South Asia, a region of nearly 2 billion people comprising India, Pakistan, Bangladesh, Sri Lanka, Nepal, Bhutan, and the Maldives, must balance respective national interests with strategic autonomy in an increasingly multipolar world. The United States should use both nuance and focused engagement to advance our values in this diverse, yet tightly interconnected region of middle powers.
South Asia is bound by geography, trade, migration, and shared history, but divided by political systems, security postures, and economic trajectories. International engagement can feel like a tightrope for these countries.

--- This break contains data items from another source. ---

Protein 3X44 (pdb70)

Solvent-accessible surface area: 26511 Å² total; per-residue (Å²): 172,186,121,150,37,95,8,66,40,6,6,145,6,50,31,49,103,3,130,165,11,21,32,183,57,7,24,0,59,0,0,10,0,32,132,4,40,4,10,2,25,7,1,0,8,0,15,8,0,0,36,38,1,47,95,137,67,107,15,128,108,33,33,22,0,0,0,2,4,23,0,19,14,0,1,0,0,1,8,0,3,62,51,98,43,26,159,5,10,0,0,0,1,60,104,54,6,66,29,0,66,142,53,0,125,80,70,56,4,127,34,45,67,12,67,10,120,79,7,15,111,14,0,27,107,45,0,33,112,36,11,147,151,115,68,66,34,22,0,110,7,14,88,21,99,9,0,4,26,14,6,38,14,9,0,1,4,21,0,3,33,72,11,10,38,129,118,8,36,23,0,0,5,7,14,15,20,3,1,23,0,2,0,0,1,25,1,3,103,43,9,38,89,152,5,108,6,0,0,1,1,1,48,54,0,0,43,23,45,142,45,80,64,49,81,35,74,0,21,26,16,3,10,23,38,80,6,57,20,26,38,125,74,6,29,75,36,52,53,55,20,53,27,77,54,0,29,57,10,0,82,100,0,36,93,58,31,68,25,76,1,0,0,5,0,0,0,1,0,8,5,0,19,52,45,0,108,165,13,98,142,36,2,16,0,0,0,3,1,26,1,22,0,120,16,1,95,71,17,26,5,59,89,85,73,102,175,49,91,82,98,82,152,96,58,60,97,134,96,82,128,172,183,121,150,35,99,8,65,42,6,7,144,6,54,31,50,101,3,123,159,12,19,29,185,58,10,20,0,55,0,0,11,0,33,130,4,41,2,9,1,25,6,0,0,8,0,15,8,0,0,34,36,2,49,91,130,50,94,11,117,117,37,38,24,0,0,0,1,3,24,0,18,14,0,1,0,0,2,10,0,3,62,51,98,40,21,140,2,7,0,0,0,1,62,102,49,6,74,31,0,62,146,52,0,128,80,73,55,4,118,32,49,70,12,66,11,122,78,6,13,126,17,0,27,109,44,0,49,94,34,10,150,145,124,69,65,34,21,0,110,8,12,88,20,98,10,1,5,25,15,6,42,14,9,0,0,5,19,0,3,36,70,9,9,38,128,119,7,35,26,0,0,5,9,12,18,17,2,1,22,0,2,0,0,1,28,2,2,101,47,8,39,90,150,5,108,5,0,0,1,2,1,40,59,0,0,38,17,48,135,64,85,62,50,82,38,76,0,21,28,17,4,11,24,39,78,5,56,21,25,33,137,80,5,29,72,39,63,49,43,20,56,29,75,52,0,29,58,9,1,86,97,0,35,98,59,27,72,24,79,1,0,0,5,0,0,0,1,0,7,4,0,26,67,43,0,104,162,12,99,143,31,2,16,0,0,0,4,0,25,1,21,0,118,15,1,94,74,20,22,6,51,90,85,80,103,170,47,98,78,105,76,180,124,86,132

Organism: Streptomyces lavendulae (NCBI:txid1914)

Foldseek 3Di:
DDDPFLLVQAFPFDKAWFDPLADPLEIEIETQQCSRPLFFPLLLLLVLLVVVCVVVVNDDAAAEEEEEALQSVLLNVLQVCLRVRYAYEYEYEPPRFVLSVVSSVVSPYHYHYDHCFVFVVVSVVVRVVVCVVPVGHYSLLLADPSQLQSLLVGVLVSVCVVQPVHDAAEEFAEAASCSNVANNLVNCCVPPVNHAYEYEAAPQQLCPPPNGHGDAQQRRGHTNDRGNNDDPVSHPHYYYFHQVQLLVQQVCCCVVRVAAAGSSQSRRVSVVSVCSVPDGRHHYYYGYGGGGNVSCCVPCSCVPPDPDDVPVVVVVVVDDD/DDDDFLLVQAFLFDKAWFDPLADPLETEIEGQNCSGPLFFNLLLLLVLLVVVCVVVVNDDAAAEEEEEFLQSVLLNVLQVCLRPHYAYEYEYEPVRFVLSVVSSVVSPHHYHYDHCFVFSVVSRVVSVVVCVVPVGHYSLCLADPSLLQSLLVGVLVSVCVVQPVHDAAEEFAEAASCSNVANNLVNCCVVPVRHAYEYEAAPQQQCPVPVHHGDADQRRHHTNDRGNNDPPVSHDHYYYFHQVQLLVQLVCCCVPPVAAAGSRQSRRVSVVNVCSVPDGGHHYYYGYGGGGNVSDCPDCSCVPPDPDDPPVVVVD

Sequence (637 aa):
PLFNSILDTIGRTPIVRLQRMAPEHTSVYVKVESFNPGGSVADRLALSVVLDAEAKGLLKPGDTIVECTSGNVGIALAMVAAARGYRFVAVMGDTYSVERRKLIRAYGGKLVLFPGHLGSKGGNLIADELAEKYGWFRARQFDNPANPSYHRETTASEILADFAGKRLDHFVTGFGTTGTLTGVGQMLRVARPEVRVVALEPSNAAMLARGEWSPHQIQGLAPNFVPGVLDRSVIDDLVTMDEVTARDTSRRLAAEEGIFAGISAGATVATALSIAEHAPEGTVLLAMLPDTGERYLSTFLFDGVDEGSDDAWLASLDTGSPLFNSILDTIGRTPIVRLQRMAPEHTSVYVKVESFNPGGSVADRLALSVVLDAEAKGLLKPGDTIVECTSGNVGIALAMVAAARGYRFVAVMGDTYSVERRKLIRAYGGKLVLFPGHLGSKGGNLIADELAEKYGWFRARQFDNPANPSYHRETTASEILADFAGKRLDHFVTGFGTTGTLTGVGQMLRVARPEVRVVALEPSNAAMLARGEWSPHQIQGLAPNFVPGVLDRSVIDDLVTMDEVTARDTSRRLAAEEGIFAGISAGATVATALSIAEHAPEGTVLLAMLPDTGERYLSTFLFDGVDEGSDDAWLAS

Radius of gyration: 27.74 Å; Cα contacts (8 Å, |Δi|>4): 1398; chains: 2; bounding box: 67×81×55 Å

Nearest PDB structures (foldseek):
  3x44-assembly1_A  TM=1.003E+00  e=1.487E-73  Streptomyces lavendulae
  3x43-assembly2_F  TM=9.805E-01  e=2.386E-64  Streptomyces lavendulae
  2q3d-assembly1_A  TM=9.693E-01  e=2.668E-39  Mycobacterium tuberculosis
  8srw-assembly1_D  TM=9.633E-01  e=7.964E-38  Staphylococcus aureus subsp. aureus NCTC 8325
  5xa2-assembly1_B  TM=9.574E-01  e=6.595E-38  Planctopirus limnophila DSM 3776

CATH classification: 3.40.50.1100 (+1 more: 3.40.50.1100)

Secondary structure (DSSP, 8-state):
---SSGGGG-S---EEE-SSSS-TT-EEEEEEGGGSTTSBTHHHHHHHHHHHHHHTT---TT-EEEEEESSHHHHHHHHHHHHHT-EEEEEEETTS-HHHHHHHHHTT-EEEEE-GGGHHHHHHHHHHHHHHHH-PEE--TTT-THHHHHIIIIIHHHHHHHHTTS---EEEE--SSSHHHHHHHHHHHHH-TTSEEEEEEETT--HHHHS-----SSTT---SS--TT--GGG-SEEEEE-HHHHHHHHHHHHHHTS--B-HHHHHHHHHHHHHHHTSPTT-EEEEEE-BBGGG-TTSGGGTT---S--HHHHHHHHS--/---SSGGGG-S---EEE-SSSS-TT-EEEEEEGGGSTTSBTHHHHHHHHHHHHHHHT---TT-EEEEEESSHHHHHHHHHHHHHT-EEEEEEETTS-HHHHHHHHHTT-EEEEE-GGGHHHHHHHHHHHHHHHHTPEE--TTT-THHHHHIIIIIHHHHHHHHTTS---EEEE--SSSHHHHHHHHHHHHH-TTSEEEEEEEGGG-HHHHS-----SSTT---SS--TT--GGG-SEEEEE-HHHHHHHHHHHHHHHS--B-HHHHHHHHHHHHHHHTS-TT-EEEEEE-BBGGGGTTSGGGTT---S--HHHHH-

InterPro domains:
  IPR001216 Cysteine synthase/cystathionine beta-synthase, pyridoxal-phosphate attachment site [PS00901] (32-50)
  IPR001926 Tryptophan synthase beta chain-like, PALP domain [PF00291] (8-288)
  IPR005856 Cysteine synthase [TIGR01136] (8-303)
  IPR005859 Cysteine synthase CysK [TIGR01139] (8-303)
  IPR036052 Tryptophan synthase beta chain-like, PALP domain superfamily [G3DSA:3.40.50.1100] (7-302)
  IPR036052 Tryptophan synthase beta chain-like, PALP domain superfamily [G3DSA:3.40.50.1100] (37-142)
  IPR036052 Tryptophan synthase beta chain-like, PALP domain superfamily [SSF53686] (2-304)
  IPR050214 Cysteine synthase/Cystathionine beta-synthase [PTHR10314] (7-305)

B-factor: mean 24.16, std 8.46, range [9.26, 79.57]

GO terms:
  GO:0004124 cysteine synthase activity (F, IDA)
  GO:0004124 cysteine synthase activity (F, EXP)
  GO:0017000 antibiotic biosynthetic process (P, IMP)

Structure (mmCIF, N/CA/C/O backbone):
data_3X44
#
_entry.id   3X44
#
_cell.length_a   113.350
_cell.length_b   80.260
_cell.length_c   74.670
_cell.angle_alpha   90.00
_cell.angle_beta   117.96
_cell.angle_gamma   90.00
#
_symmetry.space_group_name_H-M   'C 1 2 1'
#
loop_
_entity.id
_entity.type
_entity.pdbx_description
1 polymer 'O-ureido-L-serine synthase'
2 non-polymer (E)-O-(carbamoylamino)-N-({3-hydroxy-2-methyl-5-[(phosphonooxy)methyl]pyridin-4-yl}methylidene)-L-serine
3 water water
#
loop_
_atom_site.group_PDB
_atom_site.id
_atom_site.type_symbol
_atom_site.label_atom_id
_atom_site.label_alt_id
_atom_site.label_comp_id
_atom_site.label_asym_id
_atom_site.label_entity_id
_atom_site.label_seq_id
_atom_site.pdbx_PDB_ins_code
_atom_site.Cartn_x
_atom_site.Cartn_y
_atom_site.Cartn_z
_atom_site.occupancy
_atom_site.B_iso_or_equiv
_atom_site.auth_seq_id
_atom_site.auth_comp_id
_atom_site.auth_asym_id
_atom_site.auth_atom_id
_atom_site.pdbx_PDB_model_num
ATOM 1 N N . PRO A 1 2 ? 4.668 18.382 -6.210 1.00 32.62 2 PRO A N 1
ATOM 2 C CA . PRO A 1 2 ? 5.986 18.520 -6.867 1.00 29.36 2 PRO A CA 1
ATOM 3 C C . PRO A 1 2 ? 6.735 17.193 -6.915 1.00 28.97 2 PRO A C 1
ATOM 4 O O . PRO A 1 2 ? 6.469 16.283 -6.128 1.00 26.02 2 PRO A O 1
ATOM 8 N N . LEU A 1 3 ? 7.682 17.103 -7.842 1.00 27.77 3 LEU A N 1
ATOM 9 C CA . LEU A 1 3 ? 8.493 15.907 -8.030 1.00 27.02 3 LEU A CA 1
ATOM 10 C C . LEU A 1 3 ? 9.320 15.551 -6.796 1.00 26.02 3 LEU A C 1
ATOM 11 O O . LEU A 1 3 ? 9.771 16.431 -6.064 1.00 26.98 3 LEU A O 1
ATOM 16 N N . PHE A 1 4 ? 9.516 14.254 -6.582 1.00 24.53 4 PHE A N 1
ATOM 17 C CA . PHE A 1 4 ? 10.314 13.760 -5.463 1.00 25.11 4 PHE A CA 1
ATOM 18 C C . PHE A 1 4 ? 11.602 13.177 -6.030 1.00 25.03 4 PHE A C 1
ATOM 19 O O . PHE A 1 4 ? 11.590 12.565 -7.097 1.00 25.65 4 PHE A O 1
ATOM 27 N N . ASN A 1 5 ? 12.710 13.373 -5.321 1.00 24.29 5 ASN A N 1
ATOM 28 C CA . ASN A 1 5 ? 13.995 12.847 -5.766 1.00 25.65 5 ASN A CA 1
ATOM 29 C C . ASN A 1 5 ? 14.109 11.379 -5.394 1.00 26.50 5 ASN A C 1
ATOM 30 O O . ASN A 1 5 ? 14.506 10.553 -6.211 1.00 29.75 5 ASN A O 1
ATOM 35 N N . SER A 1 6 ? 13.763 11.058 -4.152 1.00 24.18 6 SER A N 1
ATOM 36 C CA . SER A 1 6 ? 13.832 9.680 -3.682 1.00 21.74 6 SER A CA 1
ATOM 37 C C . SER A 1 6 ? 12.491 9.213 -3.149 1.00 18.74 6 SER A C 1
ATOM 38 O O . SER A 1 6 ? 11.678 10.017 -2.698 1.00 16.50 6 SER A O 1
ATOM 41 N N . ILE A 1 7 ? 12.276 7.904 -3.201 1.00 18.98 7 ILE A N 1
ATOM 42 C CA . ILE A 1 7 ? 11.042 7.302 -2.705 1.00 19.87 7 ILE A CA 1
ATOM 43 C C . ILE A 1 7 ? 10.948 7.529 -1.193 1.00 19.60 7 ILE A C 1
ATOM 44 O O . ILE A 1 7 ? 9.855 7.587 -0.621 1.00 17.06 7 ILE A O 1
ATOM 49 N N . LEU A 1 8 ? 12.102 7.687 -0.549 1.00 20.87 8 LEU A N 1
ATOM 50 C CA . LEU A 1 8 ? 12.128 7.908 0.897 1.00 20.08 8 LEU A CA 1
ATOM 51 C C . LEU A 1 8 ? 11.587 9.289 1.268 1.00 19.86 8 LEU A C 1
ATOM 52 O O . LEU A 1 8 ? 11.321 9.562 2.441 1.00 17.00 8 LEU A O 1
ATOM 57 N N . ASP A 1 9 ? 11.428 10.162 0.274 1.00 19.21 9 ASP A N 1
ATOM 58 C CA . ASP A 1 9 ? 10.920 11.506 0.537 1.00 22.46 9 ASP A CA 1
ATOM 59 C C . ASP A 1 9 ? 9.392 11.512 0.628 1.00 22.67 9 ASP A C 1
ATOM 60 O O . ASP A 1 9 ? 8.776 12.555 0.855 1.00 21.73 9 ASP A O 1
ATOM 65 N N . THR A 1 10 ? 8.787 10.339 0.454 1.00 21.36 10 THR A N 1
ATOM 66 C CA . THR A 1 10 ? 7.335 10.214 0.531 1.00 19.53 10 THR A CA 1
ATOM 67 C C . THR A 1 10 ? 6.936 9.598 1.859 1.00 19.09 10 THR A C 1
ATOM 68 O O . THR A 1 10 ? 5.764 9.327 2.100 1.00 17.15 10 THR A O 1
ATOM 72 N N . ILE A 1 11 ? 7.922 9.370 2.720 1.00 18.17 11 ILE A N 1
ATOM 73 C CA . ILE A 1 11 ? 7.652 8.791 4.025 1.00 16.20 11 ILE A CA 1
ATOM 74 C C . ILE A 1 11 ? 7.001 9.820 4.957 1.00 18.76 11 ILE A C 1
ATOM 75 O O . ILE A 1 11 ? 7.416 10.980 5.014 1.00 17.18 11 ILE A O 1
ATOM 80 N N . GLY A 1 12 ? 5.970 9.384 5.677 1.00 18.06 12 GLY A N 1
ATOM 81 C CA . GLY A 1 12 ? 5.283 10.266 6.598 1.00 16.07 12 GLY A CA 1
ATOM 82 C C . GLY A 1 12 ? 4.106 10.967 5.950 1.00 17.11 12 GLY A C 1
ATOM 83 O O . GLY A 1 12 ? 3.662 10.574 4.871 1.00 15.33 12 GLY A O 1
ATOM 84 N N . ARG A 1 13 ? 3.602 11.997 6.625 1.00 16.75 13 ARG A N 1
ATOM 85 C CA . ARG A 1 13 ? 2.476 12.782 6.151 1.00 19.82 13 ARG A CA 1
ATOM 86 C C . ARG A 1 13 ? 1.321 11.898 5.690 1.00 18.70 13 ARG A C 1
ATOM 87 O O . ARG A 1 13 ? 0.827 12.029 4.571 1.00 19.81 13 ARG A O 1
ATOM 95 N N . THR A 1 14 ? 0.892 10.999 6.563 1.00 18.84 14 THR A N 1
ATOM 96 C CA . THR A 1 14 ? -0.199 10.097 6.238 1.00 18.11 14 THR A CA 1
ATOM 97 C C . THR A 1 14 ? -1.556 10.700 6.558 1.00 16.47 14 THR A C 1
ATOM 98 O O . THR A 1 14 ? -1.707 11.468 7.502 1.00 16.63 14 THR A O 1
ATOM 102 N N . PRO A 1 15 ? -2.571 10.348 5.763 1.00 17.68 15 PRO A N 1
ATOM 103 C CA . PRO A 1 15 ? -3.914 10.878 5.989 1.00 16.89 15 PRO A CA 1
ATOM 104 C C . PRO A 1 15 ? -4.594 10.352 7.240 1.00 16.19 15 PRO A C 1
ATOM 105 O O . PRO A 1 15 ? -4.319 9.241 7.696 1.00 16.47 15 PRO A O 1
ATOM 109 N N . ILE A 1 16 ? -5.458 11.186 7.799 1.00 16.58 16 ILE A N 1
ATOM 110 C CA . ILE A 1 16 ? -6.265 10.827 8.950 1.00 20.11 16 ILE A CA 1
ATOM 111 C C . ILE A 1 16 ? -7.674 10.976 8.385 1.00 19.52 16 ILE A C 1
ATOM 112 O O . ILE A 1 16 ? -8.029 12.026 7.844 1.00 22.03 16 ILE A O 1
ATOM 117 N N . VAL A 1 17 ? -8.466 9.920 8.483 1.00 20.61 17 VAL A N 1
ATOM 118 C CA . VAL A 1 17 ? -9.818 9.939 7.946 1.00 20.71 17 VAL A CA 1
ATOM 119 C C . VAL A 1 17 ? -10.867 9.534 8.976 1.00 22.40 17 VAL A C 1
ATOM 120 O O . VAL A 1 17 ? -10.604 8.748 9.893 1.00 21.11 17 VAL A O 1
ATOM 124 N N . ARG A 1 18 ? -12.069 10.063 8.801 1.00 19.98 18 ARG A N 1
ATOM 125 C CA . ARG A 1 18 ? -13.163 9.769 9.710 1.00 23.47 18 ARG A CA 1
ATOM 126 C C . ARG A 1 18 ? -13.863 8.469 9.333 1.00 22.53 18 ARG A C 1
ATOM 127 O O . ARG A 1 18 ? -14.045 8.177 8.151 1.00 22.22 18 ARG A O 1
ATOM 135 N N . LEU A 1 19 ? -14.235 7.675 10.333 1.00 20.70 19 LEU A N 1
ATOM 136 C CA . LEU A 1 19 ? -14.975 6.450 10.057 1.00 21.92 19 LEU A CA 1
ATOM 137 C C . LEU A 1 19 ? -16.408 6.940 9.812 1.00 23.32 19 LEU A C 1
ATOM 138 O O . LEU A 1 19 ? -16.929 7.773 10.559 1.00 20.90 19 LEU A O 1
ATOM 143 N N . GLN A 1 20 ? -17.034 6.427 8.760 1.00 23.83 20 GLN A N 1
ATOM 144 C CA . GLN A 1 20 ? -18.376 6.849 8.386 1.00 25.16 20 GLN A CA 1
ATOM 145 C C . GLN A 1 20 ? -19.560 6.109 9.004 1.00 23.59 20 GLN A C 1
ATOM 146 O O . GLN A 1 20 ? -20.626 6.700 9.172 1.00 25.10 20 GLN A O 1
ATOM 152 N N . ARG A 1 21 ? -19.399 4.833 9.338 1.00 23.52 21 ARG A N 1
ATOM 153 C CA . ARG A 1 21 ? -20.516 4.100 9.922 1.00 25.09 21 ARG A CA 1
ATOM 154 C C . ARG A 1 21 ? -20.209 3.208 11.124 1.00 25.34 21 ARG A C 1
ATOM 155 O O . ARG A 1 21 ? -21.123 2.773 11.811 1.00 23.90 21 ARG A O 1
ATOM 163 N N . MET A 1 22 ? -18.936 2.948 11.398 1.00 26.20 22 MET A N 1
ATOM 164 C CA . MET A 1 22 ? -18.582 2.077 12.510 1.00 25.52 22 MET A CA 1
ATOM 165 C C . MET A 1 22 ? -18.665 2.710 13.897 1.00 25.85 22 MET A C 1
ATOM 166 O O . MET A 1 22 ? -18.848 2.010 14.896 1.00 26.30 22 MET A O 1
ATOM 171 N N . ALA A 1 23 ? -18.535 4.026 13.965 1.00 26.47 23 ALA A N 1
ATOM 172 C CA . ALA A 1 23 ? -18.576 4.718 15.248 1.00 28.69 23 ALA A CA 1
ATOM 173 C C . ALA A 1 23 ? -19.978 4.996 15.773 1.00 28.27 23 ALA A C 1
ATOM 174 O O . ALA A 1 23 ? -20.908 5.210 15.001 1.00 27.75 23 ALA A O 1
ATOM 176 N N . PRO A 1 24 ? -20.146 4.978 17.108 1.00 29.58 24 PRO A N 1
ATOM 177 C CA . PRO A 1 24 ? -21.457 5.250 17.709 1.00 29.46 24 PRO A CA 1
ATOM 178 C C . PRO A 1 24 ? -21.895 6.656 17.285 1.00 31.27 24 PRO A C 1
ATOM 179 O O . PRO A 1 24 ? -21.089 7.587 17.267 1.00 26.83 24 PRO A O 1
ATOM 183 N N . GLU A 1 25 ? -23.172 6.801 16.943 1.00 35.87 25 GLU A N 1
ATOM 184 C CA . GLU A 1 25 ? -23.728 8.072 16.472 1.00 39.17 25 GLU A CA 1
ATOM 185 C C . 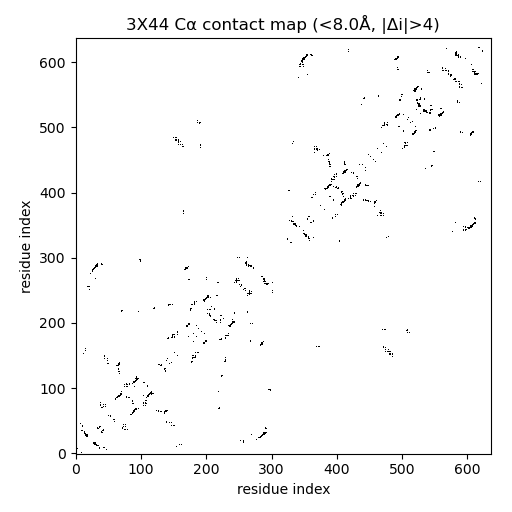GLU A 1 25 ? -23.303 9.355 17.183 1.00 38.28 25 GLU A C 1
ATOM 186 O O . GLU A 1 25 ? -23.024 10.361 16.529 1.00 39.37 25 GLU A O 1
ATOM 192 N N . HIS A 1 26 ? -23.259 9.328 18.511 1.00 35.79 26 HIS A N 1
ATOM 193 C CA . HIS A 1 26 ? -22.897 10.517 19.282 1.00 34.93 26 HIS A CA 1
ATOM 194 C C . HIS A 1 26 ? -21.402 10.841 19.316 1.00 33.12 26 HIS A C 1
ATOM 195 O O . HIS A 1 26 ? -20.981 11.789 19.986 1.00 30.55 26 HIS A O 1
ATOM 202 N N . THR A 1 27 ? -20.599 10.066 18.595 1.00 29.31 27 THR A N 1
ATOM 203 C CA . THR A 1 27 ? -19.163 10.299 18.582 1.00 27.07 27 THR A CA 1
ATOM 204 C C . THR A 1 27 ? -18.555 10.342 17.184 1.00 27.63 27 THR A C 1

The countries in the region must juggle Chinese offers of economic engagement, which can be perceived as disadvantageous or coercive, against a U.S. administration shifting economic norms, reducing traditional foreign assistance, and closing information avenues like Voice of America, while also reshaping global perceptions of U.S. security guarantees.
U.S. policy choices on tariffs, market access, and standards can unintentionally accelerate regional hedging. If American trade or investment policies make it easier for South Asian economies to deepen ties with others while disadvantaging the United States, political leaders may conclude it’s in their countries’ best interests to do so.
This is important to the United States because security cooperation still matters, particularly in maritime awareness, crisis response, and counterterrorism. It works best when it reinforces regional stability rather than forcing solely binary alignment.
Across South Asia, governments are wrestling with large youth populations eager for economic opportunity and global integration. At the same time, political institutions are under strain, with uneven democratic practices, contested elections, and declining public trust in governance. Many governments are also tightening controls on media, civil society, and opposition movements, often justified in the name of stability but at the cost of long-term legitimacy.
Domestic instability in South Asia rarely stays domestic. Youth protests in Nepal, political crackdowns and transitions in Bangladesh, simmering internal unrest in Pakistan, and rising religious tensions in India all contribute to a regional feedback loop that affects trade, migration, security, and diplomacy across borders.
These partners seek predictability, not perfection, from the United States. U.S. engagement should be guided by clear, consistent throughlines that reflect American interests and values:
The U.S. administration should prioritize and increase support for democratic reforms, resilient institutions, human rights, and religious freedoms in these key countries: Simply put, democracies make better, more sustainable partners. Countries thrive and evolve when they elect leaders responsive to citizens’ needs. Countries like Iran, Russia, and China stifle freedoms, oppress their citizens and make dangerous neighbors.
U.S. engagement should prioritize strengthening institutions that deliver accountability, rule of law, and basic services, rather than focusing only on personalities or election cycles. Durable institutions are what allow democratic systems to weather political shocks without sliding into instability or repression.
Respect for human rights and religious freedom remains a core measure of long-term stability, not a peripheral “nice to have.” Consistent, credible U.S. advocacy elevates this issue, counters polarization and highlights/signals that partnership with the United States carries expectations as well as benefits.
The United States should enhance economic engagement that benefits American workers without impoverishing partner countries: Trade and investment policies should expand both market access and supply chain resilience. Mutually beneficial growth is sustainable and weakens the appeal of coercive alternatives. The transparency and accountability of a democratic system reinforces these mutually beneficial and reliable open markets, protected by the rule of law, especially in contrast to the arbitrary power of a dictator or autocratic system.
China’s Belt and Road projects in Sri Lanka, Pakistan, Nepal, and the Maldives, for example, have yielded visible infrastructure, but the price tag is steep: deep debt exposure and vulnerability to political leverage and coercive pressure tied to those investments.
The United States should deepen partnerships that encourage these countries to invest in their own defense while bolstering U.S. national security: Security is effective when it is not a solo show; alliances act more than amplifiers: They provide exponential security. The United States should continue to invest in partner capacity and avoid forcing zero-sum choices. Partnerships grounded in shared interests and burden-sharing are more sustainable than transactional or crisis-driven arrangements.
The administration should prioritize engagement with the South Asian diaspora as a vital cultural, political, and economic bridge: The South Asian diaspora is a powerful connector, shaping trade, innovation, cultural exchange and public perceptions in both directions. Engaging these communities deepens people-to-people ties and anchors U.S. partnership with these critical countries.
South Asia is not waiting to be led, but the region is watching America closely. The United States can and should employ steadiness, credibility, and respect for these nations’ own domestic concerns and their citizens’ aspirations. Engagement that is predictable, principled, and informed will do more to anchor U.S. influence in South Asia than any single trade action or security initiative.